Difficiles négociations entre la recherche française et Springer

Dans un email adres­sé aux agents du CNRS, la Direc­tion de l’Information des sciences et tech­niques (DIST) du centre évoque les dif­fi­ciles négo­cia­tions du Consor­tium Cou­pe­rin (Consor­tium uni­fié des éta­blis­se­ments uni­ver­si­taires et de recherche pour l’accès aux publi­ca­tions numé­riques) avec l’éditeur Sprin­ger.

Selon la DIST, l’éditeur demande une aug­men­ta­tion d’au moins 1,5 % par an sur 3 ans du prix des abon­ne­ments. La direc­tion pousse à « accep­ter le risque de cou­pure des accès en jan­vier ». Ce risque, c’est concrè­te­ment qu’une très grosse par­tie des cher­cheurs fran­çais n’ait plus accès aux revues scien­ti­fiques d’1 des plus gros édi­teurs.

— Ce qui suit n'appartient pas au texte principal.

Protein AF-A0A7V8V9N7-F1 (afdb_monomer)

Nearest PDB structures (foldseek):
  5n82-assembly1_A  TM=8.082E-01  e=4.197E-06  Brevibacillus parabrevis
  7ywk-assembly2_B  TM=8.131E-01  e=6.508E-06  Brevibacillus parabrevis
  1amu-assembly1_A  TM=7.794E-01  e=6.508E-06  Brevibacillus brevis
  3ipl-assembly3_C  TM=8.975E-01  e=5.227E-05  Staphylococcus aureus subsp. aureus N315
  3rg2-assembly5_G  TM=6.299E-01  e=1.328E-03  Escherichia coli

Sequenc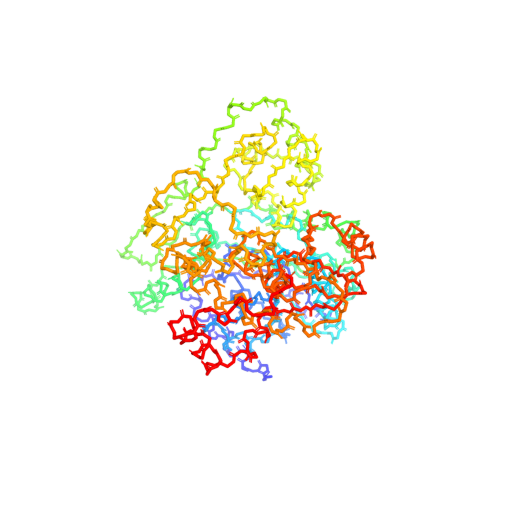e (523 aa):
MGMWIQSLLYFVLRRLLHRRYQVEVKGLEKLEALEGPILVLPNHPAFVDPPTVLSHLRFGKSLRPLVFTDTYRSPIFYPFMKIIDAYEVPNLKSHSRDAHAKTSELIDKVAGELQQGQNFLIYPSGRLQRQGYEVVGGARIAYELLERVEKVNVVLVRTRGLWGSRFGCAQEGDVPTLGKNALASLGWVLAGLVFFLPKRKVTLEVVPVDRDSLPMESKSALNRHLEAFYNADGGEEPKYVPYSYLLGPRDFDFDSVNKTSDIDVSAISPDVIAEVYEILEQRLDRKLDHNEKEPGTTLDLIGLDSLERMDLALELEQHFGFRSDHVPATVGELCLLAGGQASSDEVPLEVPEHWDDIRKSASDHPEVLAETIAEAFVRRALKSANNPAVADPLSGCLSYRKLLIGATLLAKRIAKLDGDAVGVMLPASVAADSVLLAASIAGKLPVMLNWTTGPAGLKHASEKLGVKHVITSRRFMDRIGVEMDDVEMFFLEDVREDISTLEKLQTLVATYVTPGSFLRNLP

pLDDT: mean 83.73, std 12.68, range [36.28, 97.81]

Secondary structure (DSSP, 8-state):
--HHHHHHHHHHHHHHHTTTEEEEEESGGGGTT--S-EEEEE--S-TTHHHHHHHH--SSS--EEEEEHHHHT-TTTHHHHHHTT-EEE--TTS--THHHHHHHHHHHHHHHHHHTT--EE--TTSS--SSSS---TT--HHHHHHHH-SS-EEEEEEEES-TTSTTSGGGTSS---HHHHHHHHHHHHHHTTTT-PPPEEEEEEEEEE-GGGS--S-HHHHHHHHHHHHTTT---------S-SSSS-S---SGGGS-------TTS-HHHHHHHHHHHHHHHTSPPPTGGGSTT-BTTTTT--HHHHHHHHHHHHHHHT---S----BHHHHHHHHTT---------PPPTTTT-----S-SS-----SSHHHHHHHHHHHTTTSEEEEETTTEEEEHHHHHHHHHHHHHHHTTSSSSEEEE---SSHHHHHHHHHHHHTT-EEEE--GGGHHHHHHHHHHHHT--EEEE-HHHHHHH----TTSEEEEHHHHHHHS-HHHHHHHHHHHHH-GGGGGTT--

Radius of gyration: 29.49 Å; Cα contacts (8 Å, |Δi|>4): 821; chains: 1; bounding box: 74×62×82 Å

Structure (mmCIF, N/CA/C/O backbone):
data_AF-A0A7V8V9N7-F1
#
_entry.id   AF-A0A7V8V9N7-F1
#
loop_
_atom_site.group_PDB
_atom_site.id
_atom_site.type_symbol
_atom_site.label_atom_id
_atom_site.label_alt_id
_atom_site.label_comp_id
_atom_site.label_asym_id
_atom_site.label_entity_id
_atom_site.label_seq_id
_atom_site.pdbx_PDB_ins_code
_atom_site.Cartn_x
_atom_site.Cartn_y
_atom_site.Cartn_z
_atom_site.occupancy
_atom_site.B_iso_or_equiv
_atom_site.auth_seq_id
_atom_site.auth_comp_id
_atom_site.auth_asym_id
_atom_site.auth_atom_id
_atom_site.pdbx_PDB_model_num
ATOM 1 N N . MET A 1 1 ? -18.550 -20.832 11.454 1.00 53.38 1 MET A N 1
ATOM 2 C CA . MET A 1 1 ? -17.912 -21.284 12.717 1.00 53.38 1 MET A CA 1
ATOM 3 C C . MET A 1 1 ? -18.785 -20.796 13.871 1.00 53.38 1 MET A C 1
ATOM 5 O O . MET A 1 1 ? -19.294 -19.692 13.771 1.00 53.38 1 MET A O 1
ATOM 9 N N . GLY A 1 2 ? -19.083 -21.610 14.889 1.00 70.12 2 GLY A N 1
ATOM 10 C CA . GLY A 1 2 ? -20.141 -21.272 15.859 1.00 70.12 2 GLY A CA 1
ATOM 11 C C . GLY A 1 2 ? -19.834 -20.024 16.703 1.00 70.12 2 GLY A C 1
ATOM 12 O O . GLY A 1 2 ? -18.715 -19.889 17.197 1.00 70.12 2 GLY A O 1
ATOM 13 N N . MET A 1 3 ? -20.835 -19.159 16.930 1.00 71.81 3 MET A N 1
ATOM 14 C CA . MET A 1 3 ? -20.759 -17.934 17.762 1.00 71.81 3 MET A CA 1
ATOM 15 C C . MET A 1 3 ? -20.134 -18.158 19.155 1.00 71.81 3 MET A C 1
ATOM 17 O O . MET A 1 3 ? -19.550 -17.247 19.748 1.00 71.81 3 MET A O 1
ATOM 21 N N . TRP A 1 4 ? -20.218 -19.383 19.679 1.00 80.44 4 TRP A N 1
ATOM 22 C CA . TRP A 1 4 ? -19.597 -19.804 20.936 1.00 80.44 4 TRP A CA 1
ATOM 23 C C . TRP A 1 4 ? -18.065 -19.764 20.901 1.00 80.44 4 TRP A C 1
ATOM 25 O O . TRP A 1 4 ? -17.451 -19.318 21.867 1.00 80.44 4 TRP A O 1
ATOM 35 N N . ILE A 1 5 ? -17.442 -20.165 19.787 1.00 84.06 5 ILE A N 1
ATOM 36 C CA . ILE A 1 5 ? -15.978 -20.159 19.639 1.00 84.06 5 ILE A CA 1
ATOM 37 C C . ILE A 1 5 ? -15.465 -18.719 19.607 1.00 84.06 5 ILE A C 1
ATOM 39 O O . ILE A 1 5 ? -14.524 -18.390 20.326 1.00 84.06 5 ILE A O 1
ATOM 43 N N . GLN A 1 6 ? -16.124 -17.845 18.839 1.00 82.88 6 GLN A N 1
ATOM 44 C CA . GLN A 1 6 ? -15.817 -16.412 18.819 1.00 82.88 6 GLN A CA 1
ATOM 45 C C . GLN A 1 6 ? -15.971 -15.798 20.215 1.00 82.88 6 GLN A C 1
ATOM 47 O O . GLN A 1 6 ? -15.098 -15.078 20.687 1.00 82.88 6 GLN A O 1
ATOM 52 N N . SER A 1 7 ? -17.048 -16.137 20.926 1.00 84.62 7 SER A N 1
ATOM 53 C CA . SER A 1 7 ? -17.289 -15.647 22.287 1.00 84.62 7 SER A CA 1
ATOM 54 C C . SER A 1 7 ? -16.218 -16.092 23.285 1.00 84.62 7 SER A C 1
ATOM 56 O O . SER A 1 7 ? -15.745 -15.272 24.073 1.00 84.62 7 SER A O 1
ATOM 58 N N . LEU A 1 8 ? -15.792 -17.358 23.229 1.00 88.44 8 LEU A N 1
ATOM 59 C CA . LEU A 1 8 ? -14.692 -17.868 24.047 1.00 88.44 8 LEU A CA 1
ATOM 60 C C . LEU A 1 8 ? -13.370 -17.174 23.699 1.00 88.44 8 LEU A C 1
ATOM 62 O O . LEU A 1 8 ? -12.638 -16.763 24.598 1.00 88.44 8 LEU A O 1
ATOM 66 N N . LEU A 1 9 ? -13.085 -16.997 22.408 1.00 88.31 9 LEU A N 1
ATOM 67 C CA . LEU A 1 9 ? -11.888 -16.314 21.930 1.00 88.31 9 LEU A CA 1
ATOM 68 C C . LEU A 1 9 ? -11.820 -14.874 22.450 1.00 88.31 9 LEU A C 1
ATOM 70 O O . LEU A 1 9 ? -10.806 -14.487 23.027 1.00 88.31 9 LEU A O 1
ATOM 74 N N . TYR A 1 10 ? -12.897 -14.098 22.312 1.00 88.94 10 TYR A N 1
ATOM 75 C CA . TYR A 1 10 ? -12.947 -12.728 22.825 1.00 88.94 10 TYR A CA 1
ATOM 76 C C . TYR A 1 10 ? -12.856 -12.672 24.351 1.00 88.94 10 TYR A C 1
ATOM 78 O O . TYR A 1 10 ? -12.211 -11.772 24.885 1.00 88.94 10 TYR A O 1
ATOM 86 N N . PHE A 1 11 ? -13.428 -13.646 25.068 1.00 90.12 11 PHE A N 1
ATOM 87 C CA . PHE A 1 11 ? -13.257 -13.757 26.517 1.00 90.12 11 PHE A CA 1
ATOM 88 C C . PHE A 1 11 ? -11.786 -13.974 26.900 1.00 90.12 11 PHE A C 1
ATOM 90 O O . PHE A 1 11 ? -11.265 -13.267 27.767 1.00 90.12 11 PHE A O 1
ATOM 97 N N . VAL A 1 12 ? -11.096 -14.910 26.240 1.00 90.62 12 VAL A N 1
ATOM 98 C CA . VAL A 1 12 ? -9.666 -15.172 26.465 1.00 90.62 12 VAL A CA 1
ATOM 99 C C . VAL A 1 12 ? -8.835 -13.940 26.110 1.00 90.62 12 VAL A C 1
ATOM 101 O O . VAL A 1 12 ? -8.029 -13.493 26.927 1.00 90.62 12 VAL A O 1
ATOM 104 N N . LEU A 1 13 ? -9.077 -13.340 24.943 1.00 89.75 13 LEU A N 1
ATOM 105 C CA . LEU A 1 13 ? -8.397 -12.130 24.486 1.00 89.75 13 LEU A CA 1
ATOM 106 C C . LEU A 1 13 ? -8.568 -10.983 25.487 1.00 89.75 13 LEU A C 1
ATOM 108 O O . LEU A 1 13 ? -7.584 -10.364 25.883 1.00 89.75 13 LEU A O 1
ATOM 112 N N . ARG A 1 14 ? -9.785 -10.757 25.989 1.00 91.31 14 ARG A N 1
ATOM 113 C CA . ARG A 1 14 ? -10.061 -9.750 27.020 1.00 91.31 14 ARG A CA 1
ATOM 114 C C . ARG A 1 14 ? -9.288 -10.021 28.309 1.00 91.31 14 ARG A C 1
ATOM 116 O O . ARG A 1 14 ? -8.751 -9.093 28.908 1.00 91.31 14 ARG A O 1
ATOM 123 N N . ARG A 1 15 ? -9.198 -11.281 28.748 1.00 91.50 15 ARG A N 1
ATOM 124 C CA . ARG A 1 15 ? -8.421 -11.663 29.942 1.00 91.50 15 ARG A CA 1
ATOM 125 C C . ARG A 1 15 ? -6.921 -11.444 29.756 1.00 91.50 15 ARG A C 1
ATOM 127 O O . ARG A 1 15 ? -6.265 -11.051 30.720 1.00 91.50 15 ARG A O 1
ATOM 134 N N . LEU A 1 16 ? -6.398 -11.671 28.551 1.00 89.50 16 LEU A N 1
ATOM 135 C CA . LEU A 1 16 ? -5.008 -11.379 28.201 1.00 89.50 16 LEU A CA 1
ATOM 136 C C . LEU A 1 16 ? -4.757 -9.868 28.162 1.00 89.50 16 LEU A C 1
ATOM 138 O O . LEU A 1 16 ? -3.844 -9.386 28.831 1.00 89.50 16 LEU A O 1
ATOM 142 N N . LEU A 1 17 ? -5.613 -9.106 27.476 1.00 91.62 17 LEU A N 1
ATOM 143 C CA . LEU A 1 17 ? -5.521 -7.647 27.414 1.00 91.62 17 LEU A CA 1
ATOM 144 C C . LEU A 1 17 ? -5.619 -7.017 28.807 1.00 91.62 17 LEU A C 1
ATOM 146 O O . LEU A 1 17 ? -4.825 -6.137 29.120 1.00 91.62 17 LEU A O 1
ATOM 150 N N . HIS A 1 18 ? -6.483 -7.525 29.694 1.00 92.19 18 HIS A N 1
ATOM 151 C CA . HIS A 1 18 ? -6.639 -7.015 31.063 1.00 92.19 18 HIS A CA 1
ATOM 152 C C . HIS A 1 18 ? -5.353 -7.074 31.912 1.00 92.19 18 HIS A C 1
ATOM 154 O O . HIS A 1 18 ? -5.236 -6.373 32.924 1.00 92.19 18 HIS A O 1
ATOM 160 N N . ARG A 1 19 ? -4.369 -7.899 31.523 1.00 90.75 19 ARG A N 1
ATOM 161 C CA . ARG A 1 19 ? -3.054 -7.938 32.184 1.00 90.75 19 ARG A CA 1
ATOM 162 C C . ARG A 1 19 ? -2.257 -6.659 31.964 1.00 90.75 19 ARG A C 1
ATOM 164 O O . ARG A 1 19 ? -1.492 -6.280 32.840 1.00 90.75 19 ARG A O 1
ATOM 171 N N . ARG A 1 20 ? -2.463 -5.979 30.834 1.00 93.38 20 ARG A N 1
ATOM 172 C CA . ARG A 1 20 ? -1.724 -4.768 30.453 1.00 93.38 20 ARG A CA 1
ATOM 173 C C . ARG A 1 20 ? -2.599 -3.522 30.334 1.00 93.38 20 ARG A C 1
ATOM 175 O O . ARG A 1 20 ? -2.100 -2.421 30.573 1.00 93.38 20 ARG A O 1
ATOM 182 N N . TYR A 1 21 ? -3.874 -3.683 30.001 1.00 95.31 21 TYR A N 1
ATOM 183 C CA . TYR A 1 21 ? -4.809 -2.611 29.681 1.00 95.31 21 TYR A CA 1
ATOM 184 C C . TYR A 1 21 ? -6.001 -2.631 30.642 1.00 95.31 21 TYR A C 1
ATOM 186 O O . TYR A 1 21 ? -6.684 -3.641 30.804 1.00 95.31 21 TYR A O 1
ATOM 194 N N . GLN A 1 22 ? -6.253 -1.502 31.295 1.00 95.88 22 GLN A N 1
ATOM 195 C CA . GLN A 1 22 ? -7.462 -1.256 32.068 1.00 95.88 22 GLN A CA 1
ATOM 196 C C . GLN A 1 22 ? -8.445 -0.514 31.166 1.00 95.88 22 GLN A C 1
ATOM 198 O O . GLN A 1 22 ? -8.359 0.703 31.041 1.00 95.88 22 GLN A O 1
ATOM 203 N N . VAL A 1 23 ? -9.323 -1.276 30.516 1.00 96.94 23 VAL A N 1
ATOM 204 C CA . VAL A 1 23 ? -10.291 -0.758 29.545 1.00 96.94 23 VAL A CA 1
ATOM 205 C C . VAL A 1 23 ? -11.590 -0.372 30.251 1.00 96.94 23 VAL A C 1
ATOM 207 O O . VAL A 1 23 ? -12.210 -1.213 30.906 1.00 96.94 23 VAL A O 1
ATOM 210 N N . GLU A 1 24 ? -11.991 0.885 30.108 1.00 96.44 24 GLU A N 1
ATOM 211 C CA . GLU A 1 24 ? -13.294 1.429 30.492 1.00 96.44 24 GLU A CA 1
ATOM 212 C C . GLU A 1 24 ? -14.126 1.641 29.224 1.00 96.44 24 GLU A C 1
ATOM 214 O O . GLU A 1 24 ? -13.632 2.213 28.258 1.00 96.44 24 GLU A O 1
ATOM 219 N N . VAL A 1 25 ? -15.372 1.166 29.206 1.00 96.00 25 VAL A N 1
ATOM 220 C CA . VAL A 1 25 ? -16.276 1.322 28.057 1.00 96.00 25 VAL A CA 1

Les cher­cheurs fran­çais devront uti­li­ser d’autres solu­tions, pour y accé­der. Par exemple, soit l’un des auteurs a publié l’article sur son site ou sur un site d’archives de type ArXiv, soit de cher­cher sur la pla­te­forme sci-hub, soit de deman­der l’article à leurs col­lègues via le hash­tag #ican­hazpdf.

On le voit ici, ces dif­fé­rentes solu­tions d’accès paral­lèle per­mettent, entre autres, aux clients des édi­teurs d’avoir une pos­si­bi­li­té de pres­sion un peu plus impor­tante sur les gros édi­teurs, qui étaient jusqu’alors très domi­nants dans ce genre de négo­cia­tions.

 

Màj 9 décembre :

Selon un rap­port de la DIST du CNRS, les marges opé­ra­tion­nelles des cinq plus gros groupes d’édition scien­ti­fique attei­gnaient pour­tant déjà plus de 32% de leur chiffre d’affaire sur le sec­teur en 2014. Et Sprin­ger, qui a récem­ment fusion­né avec le groupe Macmillan/Nature, obte­nait même cette année là un taux de marge opé­ra­tion­nelle sur ses acti­vi­tés d’édition scien­ti­fique de 39%.

Selon un point d’actualité du Réseau natio­nal des biblio­thèques de Mathé­ma­tiques sur le sujet, « pour les négo­cia­teurs et négo­cia­trices de Couperin.org, toutes les pro­po­si­tions de Sprin­ger sont jugées inac­cep­tables ». Le réseau rap­pelle aus­si que cette situa­tion ne touche pas que la France, évo­quant les cas du Dane­mark et de l’Université de Mont­réal.